Canada: Powerful Women: Professor Anita Anand

Last Updated: July 25 2016
Article by Corrine E Kennedy and Zoë Thoms

We are delighted that our first contributor to the Powerful Women series is corporate law and governance expert, Professor Anita Anand. Professor Anand holds the J.R. Kimber Chair in Investor Protection and Corporate Governance at the University of Toronto Faculty of Law – the first research chair for investor rights in North America. Professor Anand provides significant insight into the issues we are exploring in our series. Not only does she research and write about issues of corporate board diversity, Professor Anand has sat as a board member for Oakville Hydro. You can learn more about Professor Anand and her research here and follower her on Twitter @AnitaAnand2.

How did you get involved in research on board diversity?

My area of expertise and research relates to investor protection and corporate governance. Yet when I was completing my master's degree, I wrote my thesis on employment equity. My research on board diversity melds my previous academic interest in gender and race with corporate governance initiatives. My co-author, Vijay Jog, approached me one day and asked if I would be interested in undertaking research in this area. I really wanted to co-author with him given his academic background and I was also interested in the issues given the legal initiatives in this area. Our first article is forthcoming in the Canadian Business Law Journal. We believe that additional attention should be paid to the potential contributions that women and visible minorities can make to corporate boards. Building on Gary Becker's writing, we hypothesize that individuals from diverse groups bring specific advantages to the firm and, as a result, firms will be at a competitive disadvantage if they fail to hire these directors. Specifically, they have a unique ability to understand diverse labour and consumer markets, to provide access to untapped and new networks, and to exercise useful approaches in negotiations around the boardroom table.

People make the "it's the right thing to do" argument often when speaking about board diversity. From your perspective, what is the most compelling argument for having diversity on boards?

I conceive of diversity in the broadest possible terms, i.e. not only in terms of typical demographics such as race, gender etc. What we should be aiming for on boards is diversity in all of its permutations, including diversity in age, competencies and even geographic location (depending on the business). The ultimate goal is to ensure that highly competent decision-makers with various backgrounds and skill sets are contributing to making decisions that are in the best interests of the corporation. It is important not to define a person according to one characteristic alone. For example, I am a woman, but I am also a visible minority. My value, I assume, as a board member would not emanate simply from my having these two characteristics, but from my overall skill set.
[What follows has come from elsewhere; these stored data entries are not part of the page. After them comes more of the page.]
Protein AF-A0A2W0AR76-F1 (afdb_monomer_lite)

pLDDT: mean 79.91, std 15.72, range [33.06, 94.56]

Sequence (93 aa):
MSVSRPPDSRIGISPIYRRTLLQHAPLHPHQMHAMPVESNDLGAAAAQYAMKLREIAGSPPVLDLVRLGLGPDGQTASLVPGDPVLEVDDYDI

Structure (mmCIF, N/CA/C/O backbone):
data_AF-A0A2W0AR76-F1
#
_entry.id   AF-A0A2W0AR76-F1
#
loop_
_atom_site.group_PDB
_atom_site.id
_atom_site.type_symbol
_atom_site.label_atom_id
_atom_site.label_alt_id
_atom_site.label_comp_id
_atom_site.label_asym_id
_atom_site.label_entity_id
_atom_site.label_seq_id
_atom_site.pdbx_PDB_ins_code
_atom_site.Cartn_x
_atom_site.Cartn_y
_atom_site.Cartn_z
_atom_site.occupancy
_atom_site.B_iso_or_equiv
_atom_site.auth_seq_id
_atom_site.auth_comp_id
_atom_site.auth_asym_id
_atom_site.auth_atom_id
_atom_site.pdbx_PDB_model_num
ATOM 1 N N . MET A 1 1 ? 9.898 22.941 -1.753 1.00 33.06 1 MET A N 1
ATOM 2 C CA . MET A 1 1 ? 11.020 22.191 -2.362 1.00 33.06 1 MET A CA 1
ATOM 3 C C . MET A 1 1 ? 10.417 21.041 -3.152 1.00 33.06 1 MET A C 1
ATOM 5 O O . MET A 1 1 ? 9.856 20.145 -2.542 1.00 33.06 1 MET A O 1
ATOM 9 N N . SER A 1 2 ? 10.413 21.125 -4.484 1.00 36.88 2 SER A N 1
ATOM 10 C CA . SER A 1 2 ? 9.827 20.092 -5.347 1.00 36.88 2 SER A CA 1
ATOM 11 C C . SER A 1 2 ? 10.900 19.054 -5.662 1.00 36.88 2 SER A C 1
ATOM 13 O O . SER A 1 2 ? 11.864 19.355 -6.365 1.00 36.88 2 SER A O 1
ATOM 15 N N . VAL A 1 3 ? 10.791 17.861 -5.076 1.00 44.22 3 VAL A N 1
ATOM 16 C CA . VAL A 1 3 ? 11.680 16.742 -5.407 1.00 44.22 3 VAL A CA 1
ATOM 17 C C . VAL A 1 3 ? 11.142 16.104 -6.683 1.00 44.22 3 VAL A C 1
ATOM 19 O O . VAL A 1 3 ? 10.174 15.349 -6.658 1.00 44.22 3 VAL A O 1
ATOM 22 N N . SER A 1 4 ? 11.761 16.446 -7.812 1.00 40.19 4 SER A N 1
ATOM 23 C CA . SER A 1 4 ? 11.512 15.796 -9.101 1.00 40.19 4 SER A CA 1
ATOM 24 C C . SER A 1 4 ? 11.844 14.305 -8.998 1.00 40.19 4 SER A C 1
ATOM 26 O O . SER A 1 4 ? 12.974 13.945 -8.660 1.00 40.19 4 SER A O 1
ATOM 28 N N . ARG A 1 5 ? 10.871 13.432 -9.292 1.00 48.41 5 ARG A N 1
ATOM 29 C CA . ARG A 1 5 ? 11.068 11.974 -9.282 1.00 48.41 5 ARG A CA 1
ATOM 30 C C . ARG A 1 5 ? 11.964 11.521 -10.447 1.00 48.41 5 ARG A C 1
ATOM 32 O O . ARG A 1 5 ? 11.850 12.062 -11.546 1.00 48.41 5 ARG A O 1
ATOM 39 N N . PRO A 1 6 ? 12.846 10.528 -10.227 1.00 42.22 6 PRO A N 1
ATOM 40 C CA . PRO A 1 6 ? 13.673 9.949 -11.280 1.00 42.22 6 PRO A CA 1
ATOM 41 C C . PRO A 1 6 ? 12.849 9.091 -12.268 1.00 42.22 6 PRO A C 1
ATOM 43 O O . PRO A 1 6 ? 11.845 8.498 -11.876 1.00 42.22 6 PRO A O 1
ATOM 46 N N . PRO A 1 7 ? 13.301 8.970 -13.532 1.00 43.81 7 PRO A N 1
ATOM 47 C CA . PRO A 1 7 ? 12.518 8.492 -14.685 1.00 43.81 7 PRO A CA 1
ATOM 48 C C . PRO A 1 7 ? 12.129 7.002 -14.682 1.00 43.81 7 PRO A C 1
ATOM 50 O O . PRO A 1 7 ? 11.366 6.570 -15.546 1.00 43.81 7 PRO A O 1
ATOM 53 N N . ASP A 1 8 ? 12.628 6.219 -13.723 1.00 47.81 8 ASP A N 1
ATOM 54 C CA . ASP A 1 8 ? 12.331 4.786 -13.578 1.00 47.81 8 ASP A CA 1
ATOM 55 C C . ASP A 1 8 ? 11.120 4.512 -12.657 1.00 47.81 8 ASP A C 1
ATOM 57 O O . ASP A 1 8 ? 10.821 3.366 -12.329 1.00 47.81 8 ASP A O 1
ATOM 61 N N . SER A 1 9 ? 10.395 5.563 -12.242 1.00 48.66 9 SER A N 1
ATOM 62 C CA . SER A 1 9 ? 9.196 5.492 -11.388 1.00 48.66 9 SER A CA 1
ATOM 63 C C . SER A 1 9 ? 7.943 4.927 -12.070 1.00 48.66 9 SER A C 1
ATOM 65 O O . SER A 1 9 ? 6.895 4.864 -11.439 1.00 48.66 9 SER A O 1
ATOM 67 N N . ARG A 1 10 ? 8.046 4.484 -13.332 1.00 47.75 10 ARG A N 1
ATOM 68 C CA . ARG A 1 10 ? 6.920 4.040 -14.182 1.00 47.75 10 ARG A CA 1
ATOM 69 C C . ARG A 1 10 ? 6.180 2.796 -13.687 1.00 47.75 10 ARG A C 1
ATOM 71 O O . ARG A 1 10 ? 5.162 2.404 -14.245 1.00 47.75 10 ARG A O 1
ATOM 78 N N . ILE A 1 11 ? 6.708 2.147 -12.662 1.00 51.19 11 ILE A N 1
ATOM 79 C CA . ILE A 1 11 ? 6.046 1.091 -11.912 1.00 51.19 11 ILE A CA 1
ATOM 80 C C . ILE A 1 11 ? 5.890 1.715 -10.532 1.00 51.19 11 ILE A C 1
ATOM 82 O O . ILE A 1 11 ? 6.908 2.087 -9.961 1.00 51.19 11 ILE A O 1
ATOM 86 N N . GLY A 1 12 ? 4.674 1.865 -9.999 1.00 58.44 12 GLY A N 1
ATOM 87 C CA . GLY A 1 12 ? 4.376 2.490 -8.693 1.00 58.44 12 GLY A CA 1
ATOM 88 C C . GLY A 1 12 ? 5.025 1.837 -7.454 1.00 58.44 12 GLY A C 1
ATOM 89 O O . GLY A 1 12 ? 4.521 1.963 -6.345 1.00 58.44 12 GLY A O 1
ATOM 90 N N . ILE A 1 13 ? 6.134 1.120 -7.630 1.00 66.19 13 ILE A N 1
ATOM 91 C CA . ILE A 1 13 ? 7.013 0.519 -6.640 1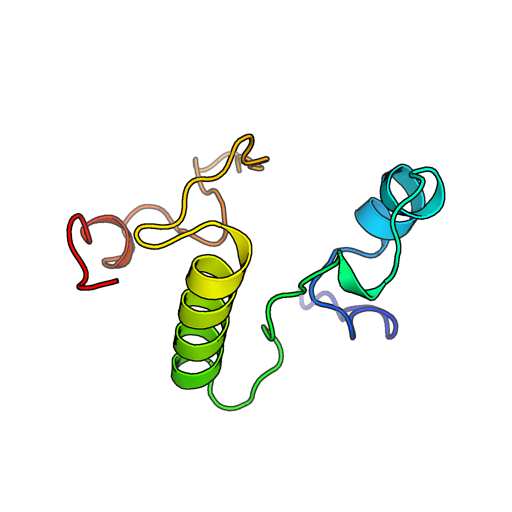.00 66.19 13 ILE A CA 1
ATOM 92 C C . ILE A 1 13 ? 8.290 1.365 -6.572 1.00 66.19 13 ILE A C 1
ATOM 94 O O . ILE A 1 13 ? 8.913 1.655 -7.593 1.00 66.19 13 ILE A O 1
ATOM 98 N N . SER A 1 14 ? 8.726 1.738 -5.367 1.00 70.75 14 SER A N 1
ATOM 99 C CA . SER A 1 14 ? 9.909 2.593 -5.224 1.00 70.75 14 SER A CA 1
ATOM 100 C C . SER A 1 14 ? 11.174 1.938 -5.826 1.00 70.75 14 SER A C 1
ATOM 102 O O . SER A 1 14 ? 11.411 0.741 -5.616 1.00 70.75 14 SER A O 1
ATOM 104 N N . PRO A 1 15 ? 12.041 2.699 -6.529 1.00 72.06 15 PRO A N 1
ATOM 105 C CA . PRO A 1 15 ? 13.269 2.158 -7.126 1.00 72.06 15 PRO A CA 1
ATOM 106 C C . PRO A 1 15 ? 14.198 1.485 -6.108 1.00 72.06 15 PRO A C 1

What are the key challenges and opportunities that you see for women as leaders? Are there any challenges or opportunities that you think are more critical or relevant in the context of the energy sector?

Within boards, we continuously need to confirm the importance of diversity and that means remaining committed to seeking board positions and remaining on the board once we have achieved them. I will say that in my experience, boards are becoming more open to appreciating the importance of diversity. Nevertheless, nominating committees must continuously be active in board recruitment from diverse sources. It is not enough anymore to say that "we cannot find qualified women." Qualified women are out there – look at the CBDC's Diversity 50 list, for example.

Having served on an LDC Board, what piece of advice do you have for a woman starting her career in the energy sector?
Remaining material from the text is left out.